Externally bonded fiber-reinforced polymer (FRP) plates or sheets have become a common retrofitting approach for sustaining old reinforced concrete structures in the modern era. The capacity of FRP-strengthened structures cannot be accurately estimated because the bond strength between FRP and concrete surface is accurately unpredictable. Various studies are available in the literature to predict the FRP-to-concrete bond strength (FRP-CBS), but they are based on limited experimental data sets and have lesser accuracy. To solve this problem, curve-fitting (CF) and adaptive neuro-fuzzy inference systems (ANFIS) models have been developed to predict the FRP-CBS using 935 datasets. The database was collected from published  literature and the same was used to develop the ML model. Comparison with standard guidelines, including ACI, TR-55 fib, CNR, and JCI, and other analytical models, revealed that the ANFIS model outperformed the CF model and all other analytical models. The ANFIS model achieved a correlation coefficient of 0.9189 and a mean absolute error (MAE) of 2.43 kN, while the CF model achieved a correlation coefficient of 0.7303 and an MAE value of 4.30 kN. Moreover, a parametric study was conducted to identify the influence of each specific parameter on the bond strength.
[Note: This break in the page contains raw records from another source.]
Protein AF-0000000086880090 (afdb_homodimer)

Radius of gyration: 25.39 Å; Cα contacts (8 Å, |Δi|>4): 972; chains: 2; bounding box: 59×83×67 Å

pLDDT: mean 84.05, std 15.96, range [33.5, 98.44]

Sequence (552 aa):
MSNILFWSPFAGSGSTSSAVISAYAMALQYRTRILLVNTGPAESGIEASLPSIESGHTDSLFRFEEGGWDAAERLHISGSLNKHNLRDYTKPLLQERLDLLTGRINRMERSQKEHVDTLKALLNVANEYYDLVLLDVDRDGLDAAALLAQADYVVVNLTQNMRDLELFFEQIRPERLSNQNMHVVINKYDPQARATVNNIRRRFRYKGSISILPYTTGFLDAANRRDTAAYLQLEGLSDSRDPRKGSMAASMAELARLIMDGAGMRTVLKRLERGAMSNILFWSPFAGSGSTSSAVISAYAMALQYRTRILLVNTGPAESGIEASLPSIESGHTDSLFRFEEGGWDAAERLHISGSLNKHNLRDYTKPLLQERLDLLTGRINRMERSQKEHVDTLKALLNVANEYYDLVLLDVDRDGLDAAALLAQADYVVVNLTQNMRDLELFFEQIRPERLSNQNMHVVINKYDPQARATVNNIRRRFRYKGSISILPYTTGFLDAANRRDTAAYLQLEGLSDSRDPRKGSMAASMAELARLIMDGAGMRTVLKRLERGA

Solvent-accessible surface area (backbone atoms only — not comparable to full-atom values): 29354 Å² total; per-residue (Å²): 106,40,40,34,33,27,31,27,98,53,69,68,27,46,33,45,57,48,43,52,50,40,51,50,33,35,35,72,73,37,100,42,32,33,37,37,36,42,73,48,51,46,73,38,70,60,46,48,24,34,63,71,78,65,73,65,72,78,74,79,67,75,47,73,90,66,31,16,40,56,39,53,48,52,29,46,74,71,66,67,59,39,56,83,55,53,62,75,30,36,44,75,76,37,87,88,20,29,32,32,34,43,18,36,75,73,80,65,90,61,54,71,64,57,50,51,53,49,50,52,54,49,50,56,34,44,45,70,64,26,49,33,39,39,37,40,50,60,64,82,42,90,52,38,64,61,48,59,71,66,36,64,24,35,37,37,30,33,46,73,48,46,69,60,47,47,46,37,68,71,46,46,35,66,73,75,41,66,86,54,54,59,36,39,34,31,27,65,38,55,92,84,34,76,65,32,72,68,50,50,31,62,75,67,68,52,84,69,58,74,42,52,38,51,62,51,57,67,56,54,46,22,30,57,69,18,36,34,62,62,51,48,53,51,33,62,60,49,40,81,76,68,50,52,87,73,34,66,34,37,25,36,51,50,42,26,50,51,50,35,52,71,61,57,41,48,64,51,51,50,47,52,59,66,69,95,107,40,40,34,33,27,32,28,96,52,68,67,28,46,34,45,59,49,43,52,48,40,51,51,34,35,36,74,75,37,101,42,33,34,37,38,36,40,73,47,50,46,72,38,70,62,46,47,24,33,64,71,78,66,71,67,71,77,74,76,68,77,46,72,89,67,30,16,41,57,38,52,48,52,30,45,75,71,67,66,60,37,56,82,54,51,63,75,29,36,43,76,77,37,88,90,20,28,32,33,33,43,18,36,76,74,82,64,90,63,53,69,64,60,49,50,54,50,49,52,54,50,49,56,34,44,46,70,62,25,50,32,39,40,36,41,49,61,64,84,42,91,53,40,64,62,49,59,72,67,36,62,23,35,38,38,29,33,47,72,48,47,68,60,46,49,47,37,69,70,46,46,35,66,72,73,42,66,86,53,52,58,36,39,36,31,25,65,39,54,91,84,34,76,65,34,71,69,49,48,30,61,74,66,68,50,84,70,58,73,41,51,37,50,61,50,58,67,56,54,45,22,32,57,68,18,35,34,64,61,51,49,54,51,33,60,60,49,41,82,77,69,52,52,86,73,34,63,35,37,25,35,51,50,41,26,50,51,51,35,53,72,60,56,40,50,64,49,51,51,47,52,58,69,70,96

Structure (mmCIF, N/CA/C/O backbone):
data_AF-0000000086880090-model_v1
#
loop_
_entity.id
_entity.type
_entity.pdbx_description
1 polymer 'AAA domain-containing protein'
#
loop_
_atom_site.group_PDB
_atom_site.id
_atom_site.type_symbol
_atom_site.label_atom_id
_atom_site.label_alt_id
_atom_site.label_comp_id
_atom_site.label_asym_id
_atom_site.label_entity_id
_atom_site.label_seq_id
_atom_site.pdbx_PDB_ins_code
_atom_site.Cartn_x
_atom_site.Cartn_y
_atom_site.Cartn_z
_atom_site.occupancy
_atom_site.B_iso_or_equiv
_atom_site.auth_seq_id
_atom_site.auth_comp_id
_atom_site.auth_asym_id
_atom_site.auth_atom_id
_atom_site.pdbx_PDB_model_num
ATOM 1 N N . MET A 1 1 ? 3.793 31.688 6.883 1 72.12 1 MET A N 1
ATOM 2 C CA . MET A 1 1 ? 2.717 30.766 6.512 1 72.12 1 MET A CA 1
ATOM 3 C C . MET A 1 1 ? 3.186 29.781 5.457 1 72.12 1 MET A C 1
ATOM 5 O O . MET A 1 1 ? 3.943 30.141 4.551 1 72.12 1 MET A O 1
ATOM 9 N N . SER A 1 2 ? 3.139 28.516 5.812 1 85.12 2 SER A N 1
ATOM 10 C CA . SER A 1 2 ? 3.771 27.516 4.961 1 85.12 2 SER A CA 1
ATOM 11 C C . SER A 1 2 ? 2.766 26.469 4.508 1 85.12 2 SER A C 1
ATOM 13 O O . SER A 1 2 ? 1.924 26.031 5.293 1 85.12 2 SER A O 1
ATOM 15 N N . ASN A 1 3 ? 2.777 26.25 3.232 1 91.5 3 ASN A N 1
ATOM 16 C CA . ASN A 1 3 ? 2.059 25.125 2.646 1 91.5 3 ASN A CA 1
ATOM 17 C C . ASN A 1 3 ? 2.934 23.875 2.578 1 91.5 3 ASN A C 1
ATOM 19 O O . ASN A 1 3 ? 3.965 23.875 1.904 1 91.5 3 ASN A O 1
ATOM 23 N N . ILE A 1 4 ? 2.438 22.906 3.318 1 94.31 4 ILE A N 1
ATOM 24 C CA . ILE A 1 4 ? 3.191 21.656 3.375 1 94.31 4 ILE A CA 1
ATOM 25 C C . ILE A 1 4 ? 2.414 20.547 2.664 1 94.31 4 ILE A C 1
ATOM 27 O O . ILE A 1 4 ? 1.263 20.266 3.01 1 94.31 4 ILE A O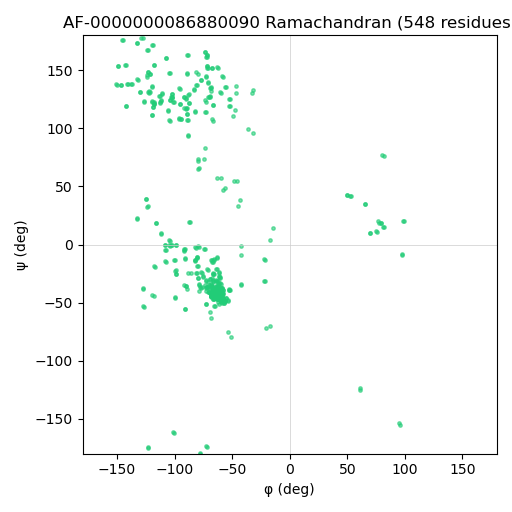 1
ATOM 31 N N . LEU A 1 5 ? 3.049 19.969 1.725 1 93.38 5 LEU A N 1
ATOM 32 C CA . LEU A 1 5 ? 2.406 18.922 0.937 1 93.38 5 LEU A CA 1
ATOM 33 C C . LEU A 1 5 ? 2.881 17.531 1.376 1 93.38 5 LEU A C 1
ATOM 35 O O . LEU A 1 5 ? 4.086 17.297 1.482 1 93.38 5 LEU A O 1
ATOM 39 N N . PHE A 1 6 ? 1.954 16.672 1.699 1 95.5 6 PHE A N 1
ATOM 40 C CA . PHE A 1 6 ? 2.25 15.266 1.931 1 95.5 6 PHE A CA 1
ATOM 41 C C . PHE A 1 6 ? 2.018 14.445 0.667 1 95.5 6 PHE A C 1
ATOM 43 O O . PHE A 1 6 ? 0.902 14.406 0.142 1 95.5 6 PHE A O 1
ATOM 50 N N . TRP A 1 7 ? 3.035 13.812 0.22 1 93.5 7 TRP A N 1
ATOM 51 C CA . TRP A 1 7 ? 2.977 13.195 -1.102 1 93.5 7 TRP A CA 1
ATOM 52 C C . TRP A 1 7 ? 3.854 11.953 -1.162 1 93.5 7 TRP A C 1
ATOM 54 O O . TRP A 1 7 ? 4.805 11.812 -0.387 1 93.5 7 TRP A O 1
ATOM 64 N N . SER A 1 8 ? 3.48 11.055 -2.039 1 94.56 8 SER A N 1
ATOM 65 C CA . SER A 1 8 ? 4.293 9.891 -2.379 1 94.56 8 SER A CA 1
ATOM 66 C C . SER A 1 8 ? 4.117 9.5 -3.844 1 94.56 8 SER A C 1
ATOM 68 O O . SER A 1 8 ? 3.006 9.547 -4.375 1 94.56 8 SER A O 1
ATOM 70 N N . PRO A 1 9 ? 5.203 9.195 -4.469 1 91.12 9 PRO A N 1
ATOM 71 C CA . PRO A 1 9 ? 5.047 8.68 -5.832 1 91.12 9 PRO A CA 1
ATOM 72 C C . PRO A 1 9 ? 4.523 7.25 -5.863 1 91.12 9 PRO A C 1
ATOM 74 O O . PRO A 1 9 ? 4.219 6.723 -6.938 1 91.12 9 PRO A O 1
ATOM 77 N N . PHE A 1 10 ? 4.363 6.641 -4.684 1 90.25 10 PHE A N 1
ATOM 78 C CA . PHE A 1 10 ? 3.98 5.234 -4.645 1 90.25 10 PHE A CA 1
ATOM 79 C C . PHE A 1 10 ? 2.676 5.051 -3.877 1 90.25 10 PHE A C 1
ATOM 81 O O . PHE A 1 10 ? 2.434 5.734 -2.879 1 90.25 10 PHE A O 1
ATOM 88 N N . ALA A 1 11 ? 1.92 4.07 -4.328 1 83.62 11 ALA A N 1
ATOM 89 C CA . ALA A 1 11 ? 0.669 3.748 -3.646 1 83.62 11 ALA A CA 1
ATOM 90 C C . ALA A 1 11 ? 0.93 2.959 -2.367 1 83.62 11 ALA A C 1
ATOM 92 O O . ALA A 1 11 ? 1.826 2.111 -2.324 1 83.62 11 ALA A O 1
ATOM 93 N N . GLY A 1 12 ? 0.155 3.281 -1.361 1 87.38 12 GLY A N 1
ATOM 94 C CA . GLY A 1 12 ? 0.191 2.477 -0.151 1 87.38 12 GLY A CA 1
ATOM 95 C C . GLY A 1 12 ? 1.375 2.797 0.743 1 87.38 12 GLY A C 1
ATOM 96 O O . GLY A 1 12 ? 1.764 1.98 1.581 1 87.38 12 GLY A O 1
ATOM 97 N N . SER A 1 13 ? 1.98 3.949 0.539 1 92.81 13 SER A N 1
ATOM 98 C CA . SER A 1 13 ? 3.186 4.293 1.286 1 92.81 13 SER A CA 1
ATOM 99 C C . SER A 1 13 ? 2.842 4.848 2.664 1 92.81 13 SER A C 1
ATOM 101 O O . SER A 1 13 ? 3.721 5 3.514 1 92.81 13 SER A O 1
ATOM 103 N N . GLY A 1 14 ? 1.614 5.207 2.895 1 93.38 14 GLY A N 1
ATOM 104 C CA . GLY A 1 14 ? 1.23 5.727 4.195 1 93.38 14 GLY A CA 1
ATOM 105 C C . GLY A 1 14 ? 1.157 7.242 4.234 1 93.38 14 GLY A C 1
ATOM 106 O O . GLY A 1 14 ? 1.216 7.844 5.309 1 93.38 14 GLY A O 1
ATOM 107 N N . SER A 1 15 ? 1.037 7.914 3.107 1 93.94 15 SER A N 1
ATOM 108 C CA . SER A 1 15 ? 1.013 9.367 3.002 1 93.94 15 SER A CA 1
ATOM 109 C C . SER A 1 15 ? -0.162 9.961 3.773 1 93.94 15 SER A C 1
ATOM 111 O O . SER A 1 15 ? -0.002 10.938 4.504 1 93.94 15 SER A O 1
ATOM 113 N N . THR A 1 16 ? -1.313 9.359 3.643 1 93.38 16 THR A N 1
ATOM 114 C CA . THR A 1 16 ? -2.512 9.828 4.328 1 93.38 16 THR A CA 1
ATOM 115 C C . THR A 1 16 ? -2.338 9.742 5.84 1 93.38 16 THR A C 1
ATOM 117 O O . THR A 1 16 ? -2.611 10.711 6.559 1 93.38 16 THR A O 1
ATOM 120 N N . SER A 1 17 ? -1.848 8.633 6.285 1 95.25 17 SER A N 1
ATOM 121 C CA . SER A 1 17 ? -1.604 8.453 7.715 1 95.25 17 SER A CA 1
ATOM 122 C C . SER A 1 17 ? -0.568 9.445 8.227 1 95.25 17 SER A C 1
ATOM 124 O O . SER A 1 17 ? -0.733 10.031 9.297 1 95.25 17 SER A O 1
ATOM 126 N N . SER A 1 18 ? 0.436 9.609 7.457 1 96.88 18 SER A N 1
ATOM 127 C CA . SER A 1 18 ? 1.493 10.547 7.82 1 96.88 18 SER A CA 1
ATOM 128 C C . SER A 1 18 ? 0.951 11.969 7.965 1 96.88 18 SER A C 1
ATOM 130 O O . SER A 1 18 ? 1.354 12.703 8.867 1 96.88 18 SER A O 1
ATOM 132 N N . ALA A 1 19 ? 0.094 12.352 7.105 1 96.62 19 ALA A N 1
ATOM 133 C CA . ALA A 1 19 ? -0.501 13.68 7.145 1 96.62 19 ALA A CA 1
ATOM 134 C C . ALA A 1 19 ? -1.297 13.891 8.43 1 96.62 19 ALA A C 1
ATOM 136 O O . ALA A 1 19 ? -1.12 14.898 9.117 1 96.62 19 ALA A O 1
ATOM 137 N N . VAL A 1 20 ? -2.086 12.953 8.758 1 96.5 20 VAL A N 1
ATOM 138 C CA . VAL A 1 20 ? -2.928 13.062 9.945 1 96.5 20 VAL A CA 1
ATOM 139 C C . VAL A 1 20 ? -2.057 13.039 11.203 1 96.5 20 VAL A C 1
ATOM 141 O O . VAL A 1 20 ? -2.254 13.836 12.117 1 96.5 20 VAL A O 1
ATOM 144 N N . ILE A 1 21 ? -1.117 12.148 11.234 1 96.88 21 ILE A N 1
ATOM 145 C CA . ILE A 1 21 ? -0.225 12.016 12.383 1 96.88 21 ILE A CA 1
ATOM 146 C C . ILE A 1 21 ? 0.552 13.32 12.578 1 96.88 21 ILE A C 1
ATOM 148 O O . ILE A 1 21 ? 0.657 13.82 13.703 1 96.88 21 ILE A O 1
ATOM 152 N N . SER A 1 22 ? 1.035 13.852 11.484 1 96.69 22 SER A N 1
ATOM 153 C CA . SER A 1 22 ? 1.801 15.094 11.547 1 96.69 22 SER A CA 1
ATOM 154 C C . SER A 1 22 ? 0.937 16.25 12.039 1 96.69 22 SER A C 1
ATOM 156 O O . SER A 1 22 ? 1.379 17.062 12.852 1 96.69 22 SER A O 1
ATOM 158 N N . ALA A 1 23 ? -0.239 16.328 11.5 1 96.56 23 ALA A N 1
ATOM 159 C CA . ALA A 1 23 ? -1.153 17.391 11.891 1 96.56 23 ALA A CA 1
ATOM 160 C C . ALA A 1 23 ? -1.397 17.391 13.398 1 96.56 23 ALA A C 1
ATOM 162 O O . ALA A 1 23 ? -1.254 18.406 14.062 1 96.56 23 ALA A O 1
ATOM 163 N N . TYR A 1 24 ? -1.695 16.25 13.938 1 95.25 24 TYR A N 1
ATOM 164 C CA . TYR A 1 24 ? -1.95 16.141 15.367 1 95.25 24 TYR A CA 1
ATOM 165 C C . TYR A 1 24 ? -0.673 16.375 16.172 1 95.25 24 TYR A C 1
ATOM 167 O O . TYR A 1 24 ? -0.695 17.047 17.203 1 95.25 24 TYR A O 1
ATOM 175 N N . ALA A 1 25 ? 0.396 15.773 15.711 1 95.06 25 ALA A N 1
ATOM 176 C CA . ALA A 1 25 ? 1.664 15.938 16.406 1 95.06 25 ALA A CA 1
ATOM 177 C C . ALA A 1 25 ? 2.029 17.422 16.531 1 95.06 25 ALA A C 1
ATOM 179 O O . ALA A 1 25 ? 2.373 17.891 17.625 1 95.06 25 ALA A O 1
ATOM 180 N N . MET A 1 26 ? 1.94 18.125 15.469 1 94.44 26 MET A N 1
ATOM 181 C CA . MET A 1 26 ? 2.295 19.547 15.461 1 94.44 26 MET A CA 1
ATOM 182 C C . MET A 1 26 ? 1.302 20.359 16.281 1 94.44 26 MET A C 1
ATOM 184 O O . MET A 1 26 ? 1.698 21.25 17.047 1 94.44 26 MET A O 1
ATOM 188 N N . ALA A 1 27 ? 0.046 20.031 16.094 1 93.69 27 ALA A N 1
ATOM 189 C CA . ALA A 1 27 ? -0.988 20.781 16.812 1 93.69 27 ALA A CA 1
ATOM 190 C C . ALA A 1 27 ? -0.855 20.594 18.328 1 93.69 27 ALA A C 1
ATOM 192 O O . ALA A 1 27 ? -1.131 21.5 19.094 1 93.69 27 ALA A O 1
ATOM 193 N N . LEU A 1 28 ? -0.481 19.438 18.719 1 90.56 28 LEU A N 1
ATOM 194 C CA . LEU A 1 28 ? -0.385 19.125 20.141 1 90.56 28 LEU A CA 1
ATOM 195 C C . LEU A 1 28 ? 0.905 19.688 20.734 1 90.56 28 LEU A C 1
ATOM 197 O O . LEU A 1 28 ? 0.948 20.047 21.922 1 90.56 28 LEU A O 1
ATOM 201 N N . GLN A 1 29 ? 1.884 19.797 19.984 1 88.62 29 GLN A N 1
ATOM 202 C CA . GLN A 1 29 ? 3.201 20.125 20.516 1 88.62 29 GLN A CA 1
ATOM 203 C C . GLN A 1 29 ? 3.502 21.609 20.359 1 88.62 29 GLN A C 1
ATOM 205 O O . GLN A 1 29 ? 4.316 22.172 21.094 1 88.62 29 GLN A O 1
ATOM 210 N N . TYR A 1 30 ? 2.85 22.172 19.375 1 88.06 30 TYR A N 1
ATOM 211 C CA . TYR A 1 30 ? 3.143 23.562 19.094 1 88.06 30 TYR A CA 1
ATOM 212 C C . TYR A 1 30 ? 1.874 24.406 19.141 1 88.06 30 TYR A C 1
ATOM 214 O O . TYR A 1 30 ? 0.781 23.922 18.844 1 88.06 30 TYR A O 1
ATOM 222 N N . ARG A 1 31 ? 1.976 25.625 19.578 1 85 31 ARG A N 1
ATOM 223 C CA . ARG A 1 31 ? 0.855 26.562 19.562 1 85 31 ARG A CA 1
ATOM 224 C C . ARG A 1 31 ? 0.672 27.156 18.172 1 85 31 ARG A C 1
ATOM 226 O O . ARG A 1 31 ? 1.007 28.328 17.953 1 85 31 ARG A O 1
ATOM 233 N N . THR A 1 32 ? 0.215 26.422 17.281 1 88.5 32 THR A N 1
ATOM 234 C CA . THR A 1 32 ? 0.031 26.812 15.883 1 88.5 32 THR A CA 1
ATOM 235 C C . THR A 1 32 ? -1.363 26.422 15.391 1 88.5 32 THR A C 1
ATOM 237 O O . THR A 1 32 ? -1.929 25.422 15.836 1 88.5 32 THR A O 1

The developed ANFIS-based model can be readily utilized by structural engineers, FRP applicators, and researchers for estimating the FRP-to-concrete bond strength.

Appendices

Appendix 1

1.1 CF Model

$$\begin{aligned} {\text{Input}}\;{\text{data }} &= \, \left[ {f_{ck} = \, 0.{2}0{4},b_{c} = \, 0.{133},E_{f} = \, 0.{247}, }\right. \\ & \quad \left.{f_{f} = \, 0.{225},t_{f} = \, 0.0{862}, }\right. \\ & \quad \left.{b_{f} = \, 0.{267},L_{f} = \, 0.{212}} \right] \end{aligned}$$

$$P_{u} = \, 0.{136}f_{ck} + \, 0.{249}b_{c} + \, 0.0{234}E_{f} {-} \, 0.0{379}f_{f} + \, 0.0{982}t_{f} + \, 0.{344}b_{f} + \, 0.{1855}L_{f} - \, 0.0{7575}$$

(37)

$$P_{u,normalized} = 0.{136 } \times 0.{2}0{4} + 0.{249 } \times 0.{133} + 0.0{234 } \times 0.{247}{-}0.0{379 } \times 0.{225} + 0.0{982} \times 0.0{862} + 0.{344} \times 0.{267} + 0.{1855 } \times 0.{212} - 0.0{7575} = 0.{122}$$

(38)

$$P_{u} = \left( {\frac{{P_{u,normalized} }}{0.8} \times 62.4} \right) + 2.4$$

(39)

$$P_{u} = \left( {\frac{0.122}{{0.8}} \times 62.4} \right) + 2.4 = 11.92 kN$$

(40)

The bond strength value obtained by CF model is 11.92 kN, which deviates significantly from the experimental result of P_u = 14.89 kN. Specifically, the bond strength predicted by the CF model is found to be 19.95% lower than the experimental value.

Appendix 2

2.1 ANFIS Model

Input data = [f_ck = 0.204, b_c = 0.133, E_f = 0.247, f_f = 0.225, t_f = 0.0862, b_f = 0.267, L_f = 0.212]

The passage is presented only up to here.